John Brackett, Smash Balloon LLC

Sending cold emails

10. Cold Email Business Owners

There are two critical skills a freelancer can develop to keep bringing in customers: lead generation and cold emailing. I recommend learning these skills or getting help from fellow freelancers to find real emails of business owners. An aspiring freelancer can then cold email these owners with offers of their services. In this way, they can keep finding new clients.

Syed Balkhi, WPBeginner

11. Design an Engaging Website

If you want to see success as a freelancer, you have to build an audience. It’s nearly impossible to see consistent engagement if you don’t have a website. I suggest creating a blog and sharing industry-specific news, opinion pieces and advice for your readers. Before long, you’ll have a list of options when it’s time to choose your next gig.

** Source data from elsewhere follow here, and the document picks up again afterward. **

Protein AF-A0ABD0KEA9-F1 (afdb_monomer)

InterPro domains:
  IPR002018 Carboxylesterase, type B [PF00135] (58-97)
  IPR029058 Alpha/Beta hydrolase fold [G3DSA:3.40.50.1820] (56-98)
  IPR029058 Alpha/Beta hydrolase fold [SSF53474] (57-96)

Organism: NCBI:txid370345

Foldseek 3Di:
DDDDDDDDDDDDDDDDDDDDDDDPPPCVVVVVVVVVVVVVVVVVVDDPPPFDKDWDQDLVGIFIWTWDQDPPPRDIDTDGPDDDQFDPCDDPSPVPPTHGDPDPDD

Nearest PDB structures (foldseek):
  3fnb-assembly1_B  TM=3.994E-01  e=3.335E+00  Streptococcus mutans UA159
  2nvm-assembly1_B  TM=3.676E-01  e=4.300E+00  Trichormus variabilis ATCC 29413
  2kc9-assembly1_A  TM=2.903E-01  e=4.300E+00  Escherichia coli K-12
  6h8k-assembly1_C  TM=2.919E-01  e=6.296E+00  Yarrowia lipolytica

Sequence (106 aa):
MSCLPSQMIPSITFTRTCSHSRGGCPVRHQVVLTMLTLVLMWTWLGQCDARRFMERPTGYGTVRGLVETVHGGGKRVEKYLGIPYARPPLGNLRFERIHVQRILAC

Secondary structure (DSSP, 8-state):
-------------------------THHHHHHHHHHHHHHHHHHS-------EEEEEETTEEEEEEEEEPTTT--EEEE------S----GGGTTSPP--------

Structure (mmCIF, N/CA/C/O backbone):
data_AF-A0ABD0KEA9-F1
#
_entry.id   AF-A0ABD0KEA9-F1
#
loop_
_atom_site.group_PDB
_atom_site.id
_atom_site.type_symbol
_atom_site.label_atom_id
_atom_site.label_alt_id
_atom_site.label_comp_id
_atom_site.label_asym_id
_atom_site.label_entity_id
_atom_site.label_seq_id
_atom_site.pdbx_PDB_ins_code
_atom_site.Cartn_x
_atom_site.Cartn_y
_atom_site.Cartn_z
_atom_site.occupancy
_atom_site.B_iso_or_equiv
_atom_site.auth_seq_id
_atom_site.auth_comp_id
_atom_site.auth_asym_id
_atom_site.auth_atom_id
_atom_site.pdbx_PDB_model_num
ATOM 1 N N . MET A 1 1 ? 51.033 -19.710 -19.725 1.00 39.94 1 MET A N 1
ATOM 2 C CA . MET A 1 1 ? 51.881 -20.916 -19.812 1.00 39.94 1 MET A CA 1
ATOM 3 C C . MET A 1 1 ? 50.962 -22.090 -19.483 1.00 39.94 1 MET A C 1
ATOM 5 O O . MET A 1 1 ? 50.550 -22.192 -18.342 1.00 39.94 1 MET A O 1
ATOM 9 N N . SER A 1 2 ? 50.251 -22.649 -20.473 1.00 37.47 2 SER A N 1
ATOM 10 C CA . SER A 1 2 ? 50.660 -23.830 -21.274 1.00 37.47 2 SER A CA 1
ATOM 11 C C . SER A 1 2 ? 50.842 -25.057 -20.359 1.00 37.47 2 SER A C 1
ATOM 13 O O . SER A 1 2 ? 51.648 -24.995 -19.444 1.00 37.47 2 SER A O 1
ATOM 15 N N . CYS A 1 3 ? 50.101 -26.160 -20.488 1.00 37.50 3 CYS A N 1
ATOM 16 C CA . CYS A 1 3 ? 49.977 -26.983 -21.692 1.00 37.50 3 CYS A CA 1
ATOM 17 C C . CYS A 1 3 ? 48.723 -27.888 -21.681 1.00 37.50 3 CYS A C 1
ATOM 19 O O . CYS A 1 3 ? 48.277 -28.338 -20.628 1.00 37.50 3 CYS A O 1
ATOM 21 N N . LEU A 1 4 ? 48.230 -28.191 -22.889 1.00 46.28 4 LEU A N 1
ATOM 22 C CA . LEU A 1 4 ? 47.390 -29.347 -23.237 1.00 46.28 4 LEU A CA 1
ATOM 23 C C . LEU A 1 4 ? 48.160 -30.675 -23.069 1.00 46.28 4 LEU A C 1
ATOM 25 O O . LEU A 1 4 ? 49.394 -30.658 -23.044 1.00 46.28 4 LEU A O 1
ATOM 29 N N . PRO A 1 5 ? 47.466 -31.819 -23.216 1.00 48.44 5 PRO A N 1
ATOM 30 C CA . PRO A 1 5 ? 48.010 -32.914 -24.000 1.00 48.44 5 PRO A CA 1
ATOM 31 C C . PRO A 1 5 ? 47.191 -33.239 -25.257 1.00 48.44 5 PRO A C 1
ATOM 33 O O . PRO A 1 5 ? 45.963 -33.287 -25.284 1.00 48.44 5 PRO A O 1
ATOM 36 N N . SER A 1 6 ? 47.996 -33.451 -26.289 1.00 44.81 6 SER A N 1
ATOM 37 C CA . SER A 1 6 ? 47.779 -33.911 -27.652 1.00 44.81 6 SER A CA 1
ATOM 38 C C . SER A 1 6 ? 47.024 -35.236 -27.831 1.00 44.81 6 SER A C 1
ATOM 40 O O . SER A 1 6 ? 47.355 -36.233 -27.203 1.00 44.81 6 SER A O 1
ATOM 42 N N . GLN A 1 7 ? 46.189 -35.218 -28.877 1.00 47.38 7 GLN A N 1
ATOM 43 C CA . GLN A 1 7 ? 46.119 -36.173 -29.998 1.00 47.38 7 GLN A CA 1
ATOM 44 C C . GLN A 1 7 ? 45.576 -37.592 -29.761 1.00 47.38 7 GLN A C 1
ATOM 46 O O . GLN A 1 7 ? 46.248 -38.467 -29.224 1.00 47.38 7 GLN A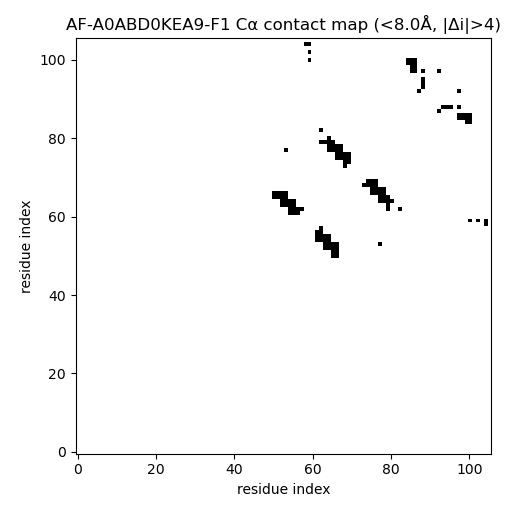 O 1
ATOM 51 N N . MET A 1 8 ? 44.444 -37.871 -30.413 1.00 37.59 8 MET A N 1
ATOM 52 C CA . MET A 1 8 ? 44.232 -39.152 -31.086 1.00 37.59 8 MET A CA 1
ATOM 53 C C . MET A 1 8 ? 43.490 -38.912 -32.405 1.00 37.59 8 MET A C 1
ATOM 55 O O . MET A 1 8 ? 42.360 -38.432 -32.433 1.00 37.59 8 MET A O 1
ATOM 59 N N . ILE A 1 9 ? 44.190 -39.196 -33.500 1.00 55.03 9 ILE A N 1
ATOM 60 C CA . ILE A 1 9 ? 43.733 -39.114 -34.889 1.00 55.03 9 ILE A CA 1
ATOM 61 C C . ILE A 1 9 ? 43.182 -40.490 -35.279 1.00 55.03 9 ILE A C 1
ATOM 63 O O . ILE A 1 9 ? 43.845 -41.491 -35.005 1.00 55.03 9 ILE A O 1
ATOM 67 N N . PRO A 1 10 ? 42.062 -40.560 -36.012 1.00 43.53 10 PRO A N 1
ATOM 68 C CA . PRO A 1 10 ? 41.913 -41.598 -37.020 1.00 43.53 10 PRO A CA 1
ATOM 69 C C . PRO A 1 10 ? 41.870 -40.984 -38.422 1.00 43.53 10 PRO A C 1
ATOM 71 O O . PRO A 1 10 ? 40.972 -40.228 -38.790 1.00 43.53 10 PRO A O 1
ATOM 74 N N . SER A 1 11 ? 42.876 -41.354 -39.208 1.00 51.12 11 SER A N 1
ATOM 75 C CA . SER A 1 11 ? 42.939 -41.175 -40.650 1.00 51.12 11 SER A CA 1
ATOM 76 C C . SER A 1 11 ? 41.891 -42.079 -41.290 1.00 51.12 11 SER A C 1
ATOM 78 O O . SER A 1 11 ? 42.076 -43.294 -41.323 1.00 51.12 11 SER A O 1
ATOM 80 N N . ILE A 1 12 ? 40.803 -41.514 -41.812 1.00 56.44 12 ILE A N 1
ATOM 81 C CA . ILE A 1 12 ? 39.953 -42.232 -42.764 1.00 56.44 12 ILE A CA 1
ATOM 82 C C . ILE A 1 12 ? 39.763 -41.361 -43.997 1.00 56.44 12 ILE A C 1
ATOM 84 O O . ILE A 1 12 ? 39.198 -40.270 -43.975 1.00 56.44 12 ILE A O 1
ATOM 88 N N . THR A 1 13 ? 40.332 -41.888 -45.068 1.00 46.00 13 THR A N 1
ATOM 89 C CA . THR A 1 13 ? 40.400 -41.377 -46.422 1.00 46.00 13 THR A CA 1
ATOM 90 C C . THR A 1 13 ? 39.017 -41.083 -47.002 1.00 46.00 13 THR A C 1
ATOM 92 O O . THR A 1 13 ? 38.128 -41.929 -47.035 1.00 46.00 13 THR A O 1
ATOM 95 N N . PHE A 1 14 ? 38.900 -39.855 -47.500 1.00 48.84 14 PHE A N 1
ATOM 96 C CA . PHE A 1 14 ? 38.057 -39.367 -48.587 1.00 48.84 14 PHE A CA 1
ATOM 97 C C . PHE A 1 14 ? 37.294 -40.440 -49.391 1.00 48.84 14 PHE A C 1
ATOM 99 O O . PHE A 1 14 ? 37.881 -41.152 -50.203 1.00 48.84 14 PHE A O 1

Chris Christoff, MonsterInsights

12. Build Your Portfolio in a Particular Niche

The key to quickly ramping up cash flow as a freelancer is to find a niche that you can start building a portfolio in to show new prospects. For example, as a writer, you could focus on some area you’re interested in or have some sort of real-world experience in, such as health care. It’s far easier to sell work when the examples you send to prospects are relevant to their business.

Richard Fong, Bliss Drive

13. Focus on the Quality of Your Work

One of the most efficient ways to stay on top of your freelancing game is to focus on quality content consistently. Whether you’re a makeup artist, photographer, writer or web designer, people will come looking for you if you can woo them with the quality of your work. It helps promote word-of-mouth and attract more clients.